Image Description: Electrostatic Force Microscopy (EFM) image of multiwalled carbon nanotube after the electron injection experiment. The nanotube is 18 nm diameter. A bright halo is visible at the apex corresponding to charges emitted from the nanotube cap, while the discharged nanotube appears dark in the EFM image. The dark feature correspond to the uncharged nanotube. Courtesy: Dr Mariusz Zdrojek. Warsaw University of Technology (Poland)

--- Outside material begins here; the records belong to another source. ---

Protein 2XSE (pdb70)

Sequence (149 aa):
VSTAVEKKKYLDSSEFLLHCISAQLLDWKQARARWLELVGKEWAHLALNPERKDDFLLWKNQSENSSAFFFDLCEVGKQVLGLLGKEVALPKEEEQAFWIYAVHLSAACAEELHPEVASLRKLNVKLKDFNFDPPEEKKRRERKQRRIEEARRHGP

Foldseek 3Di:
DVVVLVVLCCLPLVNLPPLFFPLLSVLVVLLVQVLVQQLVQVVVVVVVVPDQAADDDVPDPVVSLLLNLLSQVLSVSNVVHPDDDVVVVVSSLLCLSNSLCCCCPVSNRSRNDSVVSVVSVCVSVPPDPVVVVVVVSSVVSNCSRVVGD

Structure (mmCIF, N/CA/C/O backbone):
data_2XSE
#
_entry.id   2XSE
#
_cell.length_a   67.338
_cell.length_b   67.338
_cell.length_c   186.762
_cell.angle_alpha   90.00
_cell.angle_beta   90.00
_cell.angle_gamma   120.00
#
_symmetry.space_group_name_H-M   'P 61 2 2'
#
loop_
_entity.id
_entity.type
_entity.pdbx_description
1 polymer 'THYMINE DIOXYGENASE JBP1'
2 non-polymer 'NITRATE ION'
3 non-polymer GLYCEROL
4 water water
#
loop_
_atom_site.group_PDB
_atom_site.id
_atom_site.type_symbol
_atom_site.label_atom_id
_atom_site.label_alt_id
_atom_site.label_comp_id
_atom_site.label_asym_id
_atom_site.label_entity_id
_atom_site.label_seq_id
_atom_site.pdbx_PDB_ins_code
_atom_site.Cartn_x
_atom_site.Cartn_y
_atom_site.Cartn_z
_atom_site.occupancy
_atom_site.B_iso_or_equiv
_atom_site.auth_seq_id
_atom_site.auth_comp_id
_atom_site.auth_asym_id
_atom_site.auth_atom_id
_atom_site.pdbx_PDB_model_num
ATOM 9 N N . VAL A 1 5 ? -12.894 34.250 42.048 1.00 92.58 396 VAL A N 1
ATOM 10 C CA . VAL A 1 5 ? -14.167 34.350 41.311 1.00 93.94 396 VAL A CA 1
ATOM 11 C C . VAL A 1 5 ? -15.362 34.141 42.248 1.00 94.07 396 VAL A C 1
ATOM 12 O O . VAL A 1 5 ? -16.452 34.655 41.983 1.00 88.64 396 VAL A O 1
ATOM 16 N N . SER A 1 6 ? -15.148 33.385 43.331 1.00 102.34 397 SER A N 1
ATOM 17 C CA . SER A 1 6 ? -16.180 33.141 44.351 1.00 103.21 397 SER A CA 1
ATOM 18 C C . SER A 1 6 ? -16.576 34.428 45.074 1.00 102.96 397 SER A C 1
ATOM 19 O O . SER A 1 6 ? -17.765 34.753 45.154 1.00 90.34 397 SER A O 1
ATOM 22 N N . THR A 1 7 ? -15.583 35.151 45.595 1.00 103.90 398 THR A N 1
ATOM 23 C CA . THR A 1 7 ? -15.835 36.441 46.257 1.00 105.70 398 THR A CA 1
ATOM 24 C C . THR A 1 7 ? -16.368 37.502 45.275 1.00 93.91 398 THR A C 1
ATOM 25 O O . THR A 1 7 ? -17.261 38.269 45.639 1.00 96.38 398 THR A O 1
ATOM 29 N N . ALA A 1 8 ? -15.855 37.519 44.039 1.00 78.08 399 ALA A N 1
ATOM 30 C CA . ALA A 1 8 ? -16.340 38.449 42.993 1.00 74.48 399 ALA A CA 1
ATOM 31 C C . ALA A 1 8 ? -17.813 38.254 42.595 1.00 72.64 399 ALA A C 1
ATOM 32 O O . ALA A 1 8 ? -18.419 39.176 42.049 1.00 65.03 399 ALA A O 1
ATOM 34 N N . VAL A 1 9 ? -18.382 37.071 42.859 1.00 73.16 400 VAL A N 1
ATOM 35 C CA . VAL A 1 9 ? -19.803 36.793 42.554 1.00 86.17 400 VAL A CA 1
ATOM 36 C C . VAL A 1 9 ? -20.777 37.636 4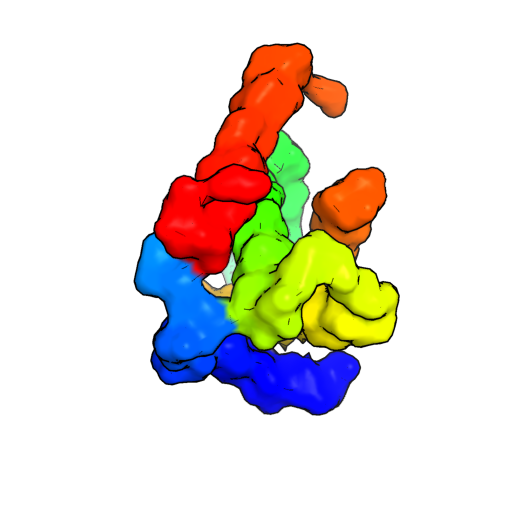3.402 1.00 88.04 400 VAL A C 1
ATOM 37 O O . VAL A 1 9 ? -21.753 38.177 42.868 1.00 92.81 400 VAL A O 1
ATOM 41 N N . GLU A 1 10 ? -20.510 37.746 44.706 1.00 88.80 401 GLU A N 1
ATOM 42 C CA . GLU A 1 10 ? -21.243 38.679 45.577 1.00 90.03 401 GLU A CA 1
ATOM 43 C C . GLU A 1 10 ? -20.855 40.119 45.228 1.00 79.21 401 GLU A C 1
ATOM 44 O O . GLU A 1 10 ? -21.706 41.019 45.129 1.00 68.13 401 GLU A O 1
ATOM 50 N N . LYS A 1 11 ? -19.561 40.326 45.002 1.00 64.41 402 LYS A N 1
ATOM 51 C CA . LYS A 1 11 ? -19.048 41.660 44.710 1.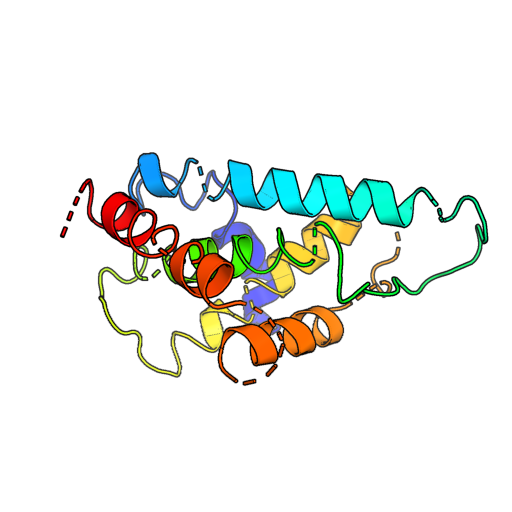00 70.42 402 LYS A CA 1
ATOM 52 C C . LYS A 1 11 ? -19.497 42.179 43.310 1.00 61.38 402 LYS A C 1
ATOM 53 O O . LYS A 1 11 ? -19.094 43.264 42.908 1.00 57.04 402 LYS A O 1
ATOM 59 N N . LYS A 1 12 ? -20.345 41.426 42.601 1.00 45.47 403 LYS A N 1
ATOM 60 C CA . LYS A 1 12 ? -20.898 41.846 41.312 1.00 55.01 403 LYS A CA 1
ATOM 61 C C . LYS A 1 12 ? -21.789 43.081 41.436 1.00 51.56 403 LYS A C 1
ATOM 62 O O . LYS A 1 12 ? -21.890 43.885 40.505 1.00 46.92 403 LYS A O 1
ATOM 68 N N . LYS A 1 13 ? -22.432 43.220 42.591 1.00 39.25 404 LYS A N 1
ATOM 69 C CA . LYS A 1 13 ? -23.203 44.410 42.902 1.00 41.64 404 LYS A CA 1
ATOM 70 C C . LYS A 1 13 ? -22.319 45.663 43.000 1.00 37.34 404 LYS A C 1
ATOM 71 O O . LYS A 1 13 ? -22.837 46.774 42.952 1.00 37.46 404 LYS A O 1
ATOM 77 N N . TYR A 1 14 ? -20.997 45.506 43.126 1.00 36.65 405 TYR A N 1
ATOM 78 C CA . TYR A 1 14 ? -20.120 46.662 43.339 1.00 36.13 405 TYR A CA 1
ATOM 79 C C . TYR A 1 14 ? -20.076 47.580 42.131 1.00 35.08 405 TYR A C 1
ATOM 80 O O . TYR A 1 14 ? -19.759 48.756 42.263 1.00 32.17 405 TYR A O 1
ATOM 89 N N . LEU A 1 15 ? -20.366 47.024 40.954 1.00 34.72 406 LEU A N 1
ATOM 90 C CA . LEU A 1 15 ? -20.485 47.799 39.734 1.00 33.03 406 LEU A CA 1
ATOM 91 C C . LEU A 1 15 ? -21.910 48.241 39.406 1.00 30.72 406 LEU A C 1
ATOM 92 O O . LEU A 1 15 ? -22.129 48.858 38.362 1.00 34.53 406 LEU A O 1
ATOM 97 N N . ASP A 1 16 ? -22.867 47.952 40.284 1.00 34.13 407 ASP A N 1
ATOM 98 C CA . ASP A 1 16 ? -24.201 48.552 40.187 1.00 34.59 407 ASP A CA 1
ATOM 99 C C . ASP A 1 16 ? -24.080 50.057 40.472 1.00 37.65 407 ASP A C 1
ATOM 100 O O . ASP A 1 16 ? -23.296 50.484 41.355 1.00 35.01 407 ASP A O 1
ATOM 105 N N . SER A 1 17 ? -24.870 50.846 39.739 1.00 39.01 408 SER A N 1
ATOM 106 C CA A SER A 1 17 ? -24.856 52.308 39.864 0.50 43.02 408 SER A CA 1
ATOM 107 C CA B SER A 1 17 ? -24.845 52.310 39.862 0.50 42.25 408 SER A CA 1
ATOM 108 C C . SER A 1 17 ? -25.001 52.776 41.304 1.00 42.11 408 SER A C 1
ATOM 109 O O . SER A 1 17 ? -24.328 53.732 41.722 1.00 40.64 408 SER A O 1
ATOM 114 N N . GLU A 1 18 ? -25.874 52.108 42.062 1.00 37.61 409 GLU A N 1
ATOM 115 C CA . GLU A 1 18 ? -26.125 52.499 43.462 1.00 45.14 409 GLU A CA 1
ATOM 116 C C . GLU A 1 18 ? -24.905 52.329 44.360 1.00 43.51 409 GLU A C 1
ATOM 117 O O . GLU A 1 18 ? -24.796 53.003 45.393 1.00 39.88 409 GLU A O 1
ATOM 123 N N . PHE A 1 19 ? -24.012 51.399 44.007 1.00 37.82 410 PHE A N 1
ATOM 124 C CA . PHE A 1 19 ? -22.775 51.155 44.797 1.00 36.41 410 PHE A CA 1
ATOM 125 C C . PHE A 1 19 ? -21.616 52.021 44.294 1.00 34.21 410 PHE A C 1
ATOM 126 O O . PHE A 1 19 ? -20.703 52.388 45.047 1.00 32.42 410 PHE A O 1
ATOM 134 N N . LEU A 1 20 ? -21.651 52.340 43.012 1.00 31.19 411 LEU A N 1
ATOM 135 C CA . LEU A 1 20 ? -20.668 53.228 42.423 1.00 33.47 411 LEU A CA 1
ATOM 136 C C . LEU A 1 20 ? -20.902 54.702 42.805 1.00 32.62 411 LEU A C 1
ATOM 137 O O . LEU A 1 20 ? -19.946 55.467 42.914 1.00 32.39 411 LEU A O 1
ATOM 142 N N . LEU A 1 21 ? -22.159 55.074 43.027 1.00 31.81 412 LEU A N 1
ATOM 143 C CA . LEU A 1 21 ? -22.550 56.449 43.339 1.00 37.16 412 LEU A CA 1
ATOM 144 C C . LEU A 1 21 ? -21.715 57.002 44.495 1.00 34.86 412 LEU A C 1
ATOM 145 O O . LEU A 1 21 ? -21.590 56.345 45.537 1.00 36.94 412 LEU A O 1
ATOM 150 N N . HIS A 1 22 ? -21.159 58.198 44.284 1.00 38.64 413 HIS A N 1
ATOM 151 C CA . HIS A 1 22 ? -20.295 58.936 45.243 1.00 42.21 413 HIS A CA 1
ATOM 152 C C . HIS A 1 22 ? -18.874 58.403 45.363 1.00 38.50 413 HIS A C 1
ATOM 153 O O . HIS A 1 22 ? -18.054 59.030 46.044 1.00 43.24 413 HIS A O 1
ATOM 160 N N . CYS A 1 23 ? -18.559 57.280 44.715 1.00 33.14 414 CYS A N 1
ATOM 161 C CA . CYS A 1 23 ? -17.207 56.714 44.760 1.00 33.71 414 CYS A CA 1
ATOM 162 C C . CYS A 1 23 ? -16.380 57.020 43.499 1.00 35.96 414 CYS A C 1
ATOM 163 O O . CYS A 1 23 ? -15.163 56.816 43.479 1.00 35.84 414 CYS A O 1
ATOM 166 N N . ILE A 1 24 ? -17.063 57.478 42.456 1.00 34.53 415 ILE A N 1
ATOM 167 C CA . ILE A 1 24 ? -16.445 57.985 41.247 1.00 30.63 415 ILE A CA 1
ATOM 168 C C . ILE A 1 24 ? -17.173 59.275 40.867 1.00 32.87 415 ILE A C 1
ATOM 169 O O . ILE A 1 24 ? -18.251 59.575 41.396 1.00 31.90 415 ILE A O 1
ATOM 174 N N . SER A 1 25 ? -16.602 60.045 39.949 1.00 31.72 416 SER A N 1
ATOM 175 C CA . SER A 1 25 ? -17.255 61.266 39.497 1.00 31.63 416 SER A CA 1
ATOM 176 C C . SER A 1 25 ? -18.621 60.960 38.857 1.00 35.04 416 SER A C 1
ATOM 177 O O . SER A 1 25 ? -18.881 59.837 38.330 1.00 32.37 416 SER A O 1
ATOM 180 N N . ALA A 1 26 ? -19.499 61.954 38.951 1.00 35.80 417 ALA A N 1
ATOM 181 C CA . ALA A 1 26 ? -20.809 61.905 38.335 1.00 35.83 417 ALA A CA 1
ATOM 182 C C . ALA A 1 26 ? -20.681 61.672 36.829 1.00 34.93 417 ALA A C 1
ATOM 183 O O . ALA A 1 26 ? -21.433 60.882 36.254 1.00 34.53 417 ALA A O 1
ATOM 185 N N . GLN A 1 27 ? -19.721 62.339 36.199 1.00 35.15 418 GLN A N 1
ATOM 186 C CA . GLN A 1 27 ? -19.528 62.210 34.754 1.00 39.56 418 GLN A CA 1
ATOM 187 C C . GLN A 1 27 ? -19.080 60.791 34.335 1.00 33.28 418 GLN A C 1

This was observed by de Heer and co-workers at EPFL in 1995. He also immediately realized that these field emitters must be superior to conventional electron sources and might find their way into all kind of applications, most importantly flat-panel displays. It is remarkable that, after only five years, Samsung made a very bright color display, which was never marketed using this technology.
High Aspect Ratio
CNTs represent a very small, high aspect ratio conductive additive for plastics of all types. Their high aspect ratio means that a lower loading (concentration) of CNTs is needed compared to other conductive additives to achieve the same electrical conductivity. This low loading preserves more of the polymer resins’ toughness, especially at low temperatures, as well as maintaining other key performance properties of the matrix resin. CNTs have proven to be an excellent additive to impart electrical conductivity in plastics. Their high aspect ratio (about 1000:1) imparts electrical conductivity at lower loadings, compared to conventional additive materials such as carbon black, chopped carbon fiber, or stainless steel fiber.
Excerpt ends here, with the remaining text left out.